> _ACTIVITY_: Check each line below for the word "repeat". Then give only how many lines have it.

> _EXERCISE INPUTS_:
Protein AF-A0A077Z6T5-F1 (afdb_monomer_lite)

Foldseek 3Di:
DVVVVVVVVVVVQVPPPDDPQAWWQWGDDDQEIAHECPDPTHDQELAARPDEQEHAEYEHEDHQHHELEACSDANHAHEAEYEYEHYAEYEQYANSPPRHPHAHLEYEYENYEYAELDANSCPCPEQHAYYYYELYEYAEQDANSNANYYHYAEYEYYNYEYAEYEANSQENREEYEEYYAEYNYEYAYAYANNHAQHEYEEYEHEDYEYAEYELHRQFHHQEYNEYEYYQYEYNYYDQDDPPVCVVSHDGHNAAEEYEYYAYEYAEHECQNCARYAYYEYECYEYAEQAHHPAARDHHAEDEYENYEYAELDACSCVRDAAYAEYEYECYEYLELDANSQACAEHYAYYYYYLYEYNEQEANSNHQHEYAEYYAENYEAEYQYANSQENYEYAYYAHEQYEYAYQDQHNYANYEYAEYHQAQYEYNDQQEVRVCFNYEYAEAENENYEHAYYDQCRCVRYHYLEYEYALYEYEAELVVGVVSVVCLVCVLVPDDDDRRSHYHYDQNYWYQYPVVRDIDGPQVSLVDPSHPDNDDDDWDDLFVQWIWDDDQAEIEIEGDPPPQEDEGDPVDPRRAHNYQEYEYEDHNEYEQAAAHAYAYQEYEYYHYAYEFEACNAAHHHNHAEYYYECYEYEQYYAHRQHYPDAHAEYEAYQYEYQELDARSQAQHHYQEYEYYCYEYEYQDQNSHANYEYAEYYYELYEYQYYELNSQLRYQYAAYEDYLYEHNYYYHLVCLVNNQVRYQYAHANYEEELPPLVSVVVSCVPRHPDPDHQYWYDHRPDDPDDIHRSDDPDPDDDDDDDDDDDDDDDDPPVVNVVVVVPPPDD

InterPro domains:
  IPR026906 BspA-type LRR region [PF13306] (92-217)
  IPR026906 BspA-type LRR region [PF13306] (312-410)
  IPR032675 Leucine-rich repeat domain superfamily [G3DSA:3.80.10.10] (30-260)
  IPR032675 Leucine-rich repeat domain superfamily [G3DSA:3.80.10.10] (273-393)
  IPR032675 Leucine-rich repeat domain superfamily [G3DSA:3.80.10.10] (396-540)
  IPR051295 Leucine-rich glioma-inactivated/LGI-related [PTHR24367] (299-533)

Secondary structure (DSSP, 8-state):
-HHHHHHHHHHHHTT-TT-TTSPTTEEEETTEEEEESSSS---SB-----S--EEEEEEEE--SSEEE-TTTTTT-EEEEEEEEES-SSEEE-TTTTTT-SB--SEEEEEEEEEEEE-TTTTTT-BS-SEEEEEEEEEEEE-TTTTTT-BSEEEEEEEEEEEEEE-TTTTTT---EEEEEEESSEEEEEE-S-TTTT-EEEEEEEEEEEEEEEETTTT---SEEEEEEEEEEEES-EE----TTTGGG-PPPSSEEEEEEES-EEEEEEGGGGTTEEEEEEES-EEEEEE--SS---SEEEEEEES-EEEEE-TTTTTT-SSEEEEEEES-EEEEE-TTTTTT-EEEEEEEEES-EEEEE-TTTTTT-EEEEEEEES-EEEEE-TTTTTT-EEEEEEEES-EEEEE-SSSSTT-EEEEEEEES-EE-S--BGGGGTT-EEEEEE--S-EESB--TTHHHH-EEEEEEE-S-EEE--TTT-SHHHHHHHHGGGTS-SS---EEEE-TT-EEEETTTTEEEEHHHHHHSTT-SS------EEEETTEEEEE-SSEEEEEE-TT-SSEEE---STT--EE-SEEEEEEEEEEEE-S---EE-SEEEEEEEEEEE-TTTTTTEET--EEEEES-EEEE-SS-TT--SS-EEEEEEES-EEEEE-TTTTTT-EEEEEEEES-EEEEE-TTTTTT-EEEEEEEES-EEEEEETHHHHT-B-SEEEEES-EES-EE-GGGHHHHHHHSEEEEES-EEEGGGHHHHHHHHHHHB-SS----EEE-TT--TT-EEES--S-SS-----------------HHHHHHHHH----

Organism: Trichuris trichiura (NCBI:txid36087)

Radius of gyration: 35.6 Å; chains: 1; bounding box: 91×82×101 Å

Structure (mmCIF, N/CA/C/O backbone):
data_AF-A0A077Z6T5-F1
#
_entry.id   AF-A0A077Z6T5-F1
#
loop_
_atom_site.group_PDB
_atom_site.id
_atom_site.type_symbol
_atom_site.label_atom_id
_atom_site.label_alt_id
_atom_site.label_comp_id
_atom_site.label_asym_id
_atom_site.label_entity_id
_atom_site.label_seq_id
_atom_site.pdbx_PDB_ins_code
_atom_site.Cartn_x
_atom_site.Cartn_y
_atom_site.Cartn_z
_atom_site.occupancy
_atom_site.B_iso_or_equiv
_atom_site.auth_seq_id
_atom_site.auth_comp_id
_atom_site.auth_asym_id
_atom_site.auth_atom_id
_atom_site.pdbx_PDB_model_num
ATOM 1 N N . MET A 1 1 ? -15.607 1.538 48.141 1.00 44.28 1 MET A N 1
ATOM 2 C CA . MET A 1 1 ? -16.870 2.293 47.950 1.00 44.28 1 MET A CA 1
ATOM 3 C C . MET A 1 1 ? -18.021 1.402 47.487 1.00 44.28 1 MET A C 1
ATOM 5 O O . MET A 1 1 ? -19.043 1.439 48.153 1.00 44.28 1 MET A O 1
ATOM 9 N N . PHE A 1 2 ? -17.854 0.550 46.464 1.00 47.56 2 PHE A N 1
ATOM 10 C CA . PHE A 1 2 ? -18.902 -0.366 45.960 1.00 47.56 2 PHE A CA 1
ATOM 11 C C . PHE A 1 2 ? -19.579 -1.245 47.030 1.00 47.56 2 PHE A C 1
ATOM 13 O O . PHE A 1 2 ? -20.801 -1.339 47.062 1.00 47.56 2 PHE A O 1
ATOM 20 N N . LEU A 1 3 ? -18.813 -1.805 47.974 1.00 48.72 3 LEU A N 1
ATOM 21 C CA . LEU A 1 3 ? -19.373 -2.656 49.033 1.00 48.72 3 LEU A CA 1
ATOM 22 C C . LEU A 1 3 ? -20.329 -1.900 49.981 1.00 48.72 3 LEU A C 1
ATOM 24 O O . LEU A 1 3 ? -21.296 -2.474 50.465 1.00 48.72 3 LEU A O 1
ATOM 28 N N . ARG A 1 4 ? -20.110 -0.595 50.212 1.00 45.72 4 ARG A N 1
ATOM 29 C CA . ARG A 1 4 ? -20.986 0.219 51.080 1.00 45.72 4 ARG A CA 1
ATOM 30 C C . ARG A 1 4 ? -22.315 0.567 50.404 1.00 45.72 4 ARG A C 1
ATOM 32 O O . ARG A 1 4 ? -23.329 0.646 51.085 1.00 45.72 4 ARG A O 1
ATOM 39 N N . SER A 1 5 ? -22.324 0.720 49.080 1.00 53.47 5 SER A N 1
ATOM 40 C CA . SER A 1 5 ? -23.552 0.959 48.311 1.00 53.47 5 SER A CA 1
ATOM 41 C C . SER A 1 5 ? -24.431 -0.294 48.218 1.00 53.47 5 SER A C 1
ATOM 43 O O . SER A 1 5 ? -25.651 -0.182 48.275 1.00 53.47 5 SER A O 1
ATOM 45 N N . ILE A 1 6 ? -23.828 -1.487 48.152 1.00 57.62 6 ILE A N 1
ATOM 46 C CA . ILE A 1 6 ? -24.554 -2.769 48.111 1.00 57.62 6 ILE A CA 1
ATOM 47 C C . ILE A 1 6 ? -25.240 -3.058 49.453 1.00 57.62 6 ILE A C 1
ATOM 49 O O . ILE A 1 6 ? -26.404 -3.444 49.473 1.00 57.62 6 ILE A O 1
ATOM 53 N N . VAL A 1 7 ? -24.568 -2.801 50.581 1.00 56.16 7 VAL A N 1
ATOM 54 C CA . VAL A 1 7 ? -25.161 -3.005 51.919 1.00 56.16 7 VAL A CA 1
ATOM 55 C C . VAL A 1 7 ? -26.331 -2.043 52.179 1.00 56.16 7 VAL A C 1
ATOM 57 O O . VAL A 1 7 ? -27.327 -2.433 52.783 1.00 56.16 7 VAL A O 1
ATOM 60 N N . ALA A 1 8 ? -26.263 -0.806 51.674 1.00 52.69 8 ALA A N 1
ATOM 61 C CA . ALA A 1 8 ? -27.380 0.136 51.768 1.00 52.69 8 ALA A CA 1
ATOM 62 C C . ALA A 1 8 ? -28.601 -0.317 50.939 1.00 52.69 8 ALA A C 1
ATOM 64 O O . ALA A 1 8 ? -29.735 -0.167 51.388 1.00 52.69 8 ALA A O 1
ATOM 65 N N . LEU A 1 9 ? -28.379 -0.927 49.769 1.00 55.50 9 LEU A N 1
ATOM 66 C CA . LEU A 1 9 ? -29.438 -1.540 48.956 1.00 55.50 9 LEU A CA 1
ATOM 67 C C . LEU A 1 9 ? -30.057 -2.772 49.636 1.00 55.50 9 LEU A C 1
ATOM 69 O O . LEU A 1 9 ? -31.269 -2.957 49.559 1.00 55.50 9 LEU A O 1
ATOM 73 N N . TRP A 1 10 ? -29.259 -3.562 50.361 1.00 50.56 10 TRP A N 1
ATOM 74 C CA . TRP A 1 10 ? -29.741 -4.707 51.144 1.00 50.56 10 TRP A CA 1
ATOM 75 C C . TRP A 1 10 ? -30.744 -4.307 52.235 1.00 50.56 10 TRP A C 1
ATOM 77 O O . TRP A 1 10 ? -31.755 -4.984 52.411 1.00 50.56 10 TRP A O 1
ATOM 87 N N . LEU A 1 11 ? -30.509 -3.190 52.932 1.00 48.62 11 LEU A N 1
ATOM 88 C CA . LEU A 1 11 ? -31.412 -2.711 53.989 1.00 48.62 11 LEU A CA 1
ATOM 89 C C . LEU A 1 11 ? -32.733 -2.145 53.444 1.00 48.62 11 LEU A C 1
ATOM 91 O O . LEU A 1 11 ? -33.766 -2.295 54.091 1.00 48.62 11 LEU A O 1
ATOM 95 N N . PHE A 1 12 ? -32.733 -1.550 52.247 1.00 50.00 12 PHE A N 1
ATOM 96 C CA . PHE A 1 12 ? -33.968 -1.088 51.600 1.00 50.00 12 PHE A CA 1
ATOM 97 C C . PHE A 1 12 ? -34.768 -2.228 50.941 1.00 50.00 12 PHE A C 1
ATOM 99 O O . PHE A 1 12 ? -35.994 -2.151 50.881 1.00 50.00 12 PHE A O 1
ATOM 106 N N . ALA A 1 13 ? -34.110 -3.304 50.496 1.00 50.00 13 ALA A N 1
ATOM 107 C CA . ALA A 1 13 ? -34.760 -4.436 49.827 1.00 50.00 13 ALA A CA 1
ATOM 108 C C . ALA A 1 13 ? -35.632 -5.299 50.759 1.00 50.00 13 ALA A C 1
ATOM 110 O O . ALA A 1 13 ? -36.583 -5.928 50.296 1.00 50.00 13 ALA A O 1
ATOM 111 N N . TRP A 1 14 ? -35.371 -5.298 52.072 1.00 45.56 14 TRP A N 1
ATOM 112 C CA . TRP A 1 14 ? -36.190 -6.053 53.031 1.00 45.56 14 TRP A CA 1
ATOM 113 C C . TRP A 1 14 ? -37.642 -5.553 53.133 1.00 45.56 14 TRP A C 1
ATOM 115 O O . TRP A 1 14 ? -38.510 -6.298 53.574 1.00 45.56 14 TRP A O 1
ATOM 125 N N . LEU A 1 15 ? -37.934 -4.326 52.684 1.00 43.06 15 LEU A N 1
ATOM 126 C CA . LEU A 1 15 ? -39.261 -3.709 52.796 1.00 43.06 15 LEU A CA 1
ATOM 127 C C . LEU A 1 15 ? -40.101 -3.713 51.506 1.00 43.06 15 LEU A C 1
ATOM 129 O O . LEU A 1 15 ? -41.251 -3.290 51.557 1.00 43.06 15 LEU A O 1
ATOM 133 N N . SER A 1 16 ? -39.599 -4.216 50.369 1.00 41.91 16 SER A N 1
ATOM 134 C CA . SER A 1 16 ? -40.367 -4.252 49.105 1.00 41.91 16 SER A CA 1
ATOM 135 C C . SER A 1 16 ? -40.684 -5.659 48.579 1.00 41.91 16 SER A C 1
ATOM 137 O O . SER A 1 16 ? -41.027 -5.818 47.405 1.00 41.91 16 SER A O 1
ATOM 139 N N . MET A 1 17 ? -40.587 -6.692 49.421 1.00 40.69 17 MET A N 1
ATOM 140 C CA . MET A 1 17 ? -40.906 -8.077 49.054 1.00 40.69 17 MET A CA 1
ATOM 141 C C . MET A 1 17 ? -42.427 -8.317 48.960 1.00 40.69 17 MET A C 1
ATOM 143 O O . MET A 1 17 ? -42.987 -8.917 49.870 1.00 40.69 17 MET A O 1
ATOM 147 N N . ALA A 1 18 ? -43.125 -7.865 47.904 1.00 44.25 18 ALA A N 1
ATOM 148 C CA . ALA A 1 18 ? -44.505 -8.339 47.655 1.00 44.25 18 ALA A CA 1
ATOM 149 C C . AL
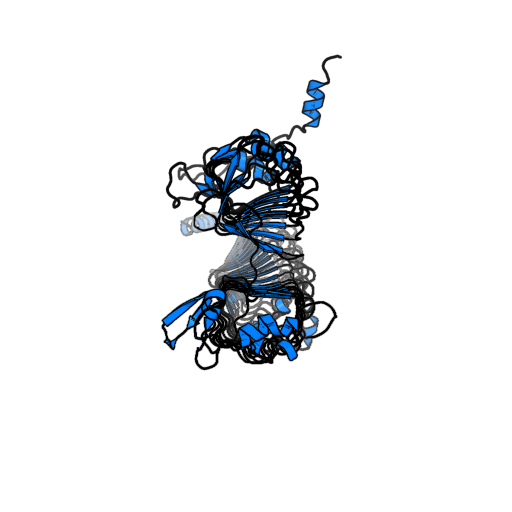A A 1 18 ? -45.123 -8.132 46.250 1.00 44.25 18 ALA A C 1
ATOM 151 O O . ALA A 1 18 ? -46.317 -8.377 46.110 1.00 44.25 18 ALA A O 1
ATOM 152 N N . ASN A 1 19 ? -44.401 -7.730 45.195 1.00 47.41 19 ASN A N 1
ATOM 153 C CA . ASN A 1 19 ? -44.990 -7.735 43.840 1.00 47.41 19 ASN A CA 1
ATOM 154 C C . ASN A 1 19 ? -44.513 -8.965 43.055 1.00 47.41 19 ASN A C 1
ATOM 156 O O . ASN A 1 19 ? -43.361 -9.029 42.629 1.00 47.41 19 ASN A O 1
ATOM 160 N N . GLY A 1 20 ? -45.413 -9.941 42.875 1.00 56.59 20 GLY A N 1
ATOM 161 C CA . GLY A 1 20 ? -45.189 -11.292 42.326 1.00 56.59 20 GLY A CA 1
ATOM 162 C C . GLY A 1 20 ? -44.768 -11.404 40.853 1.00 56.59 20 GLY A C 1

> _TASK ANSWER_: 3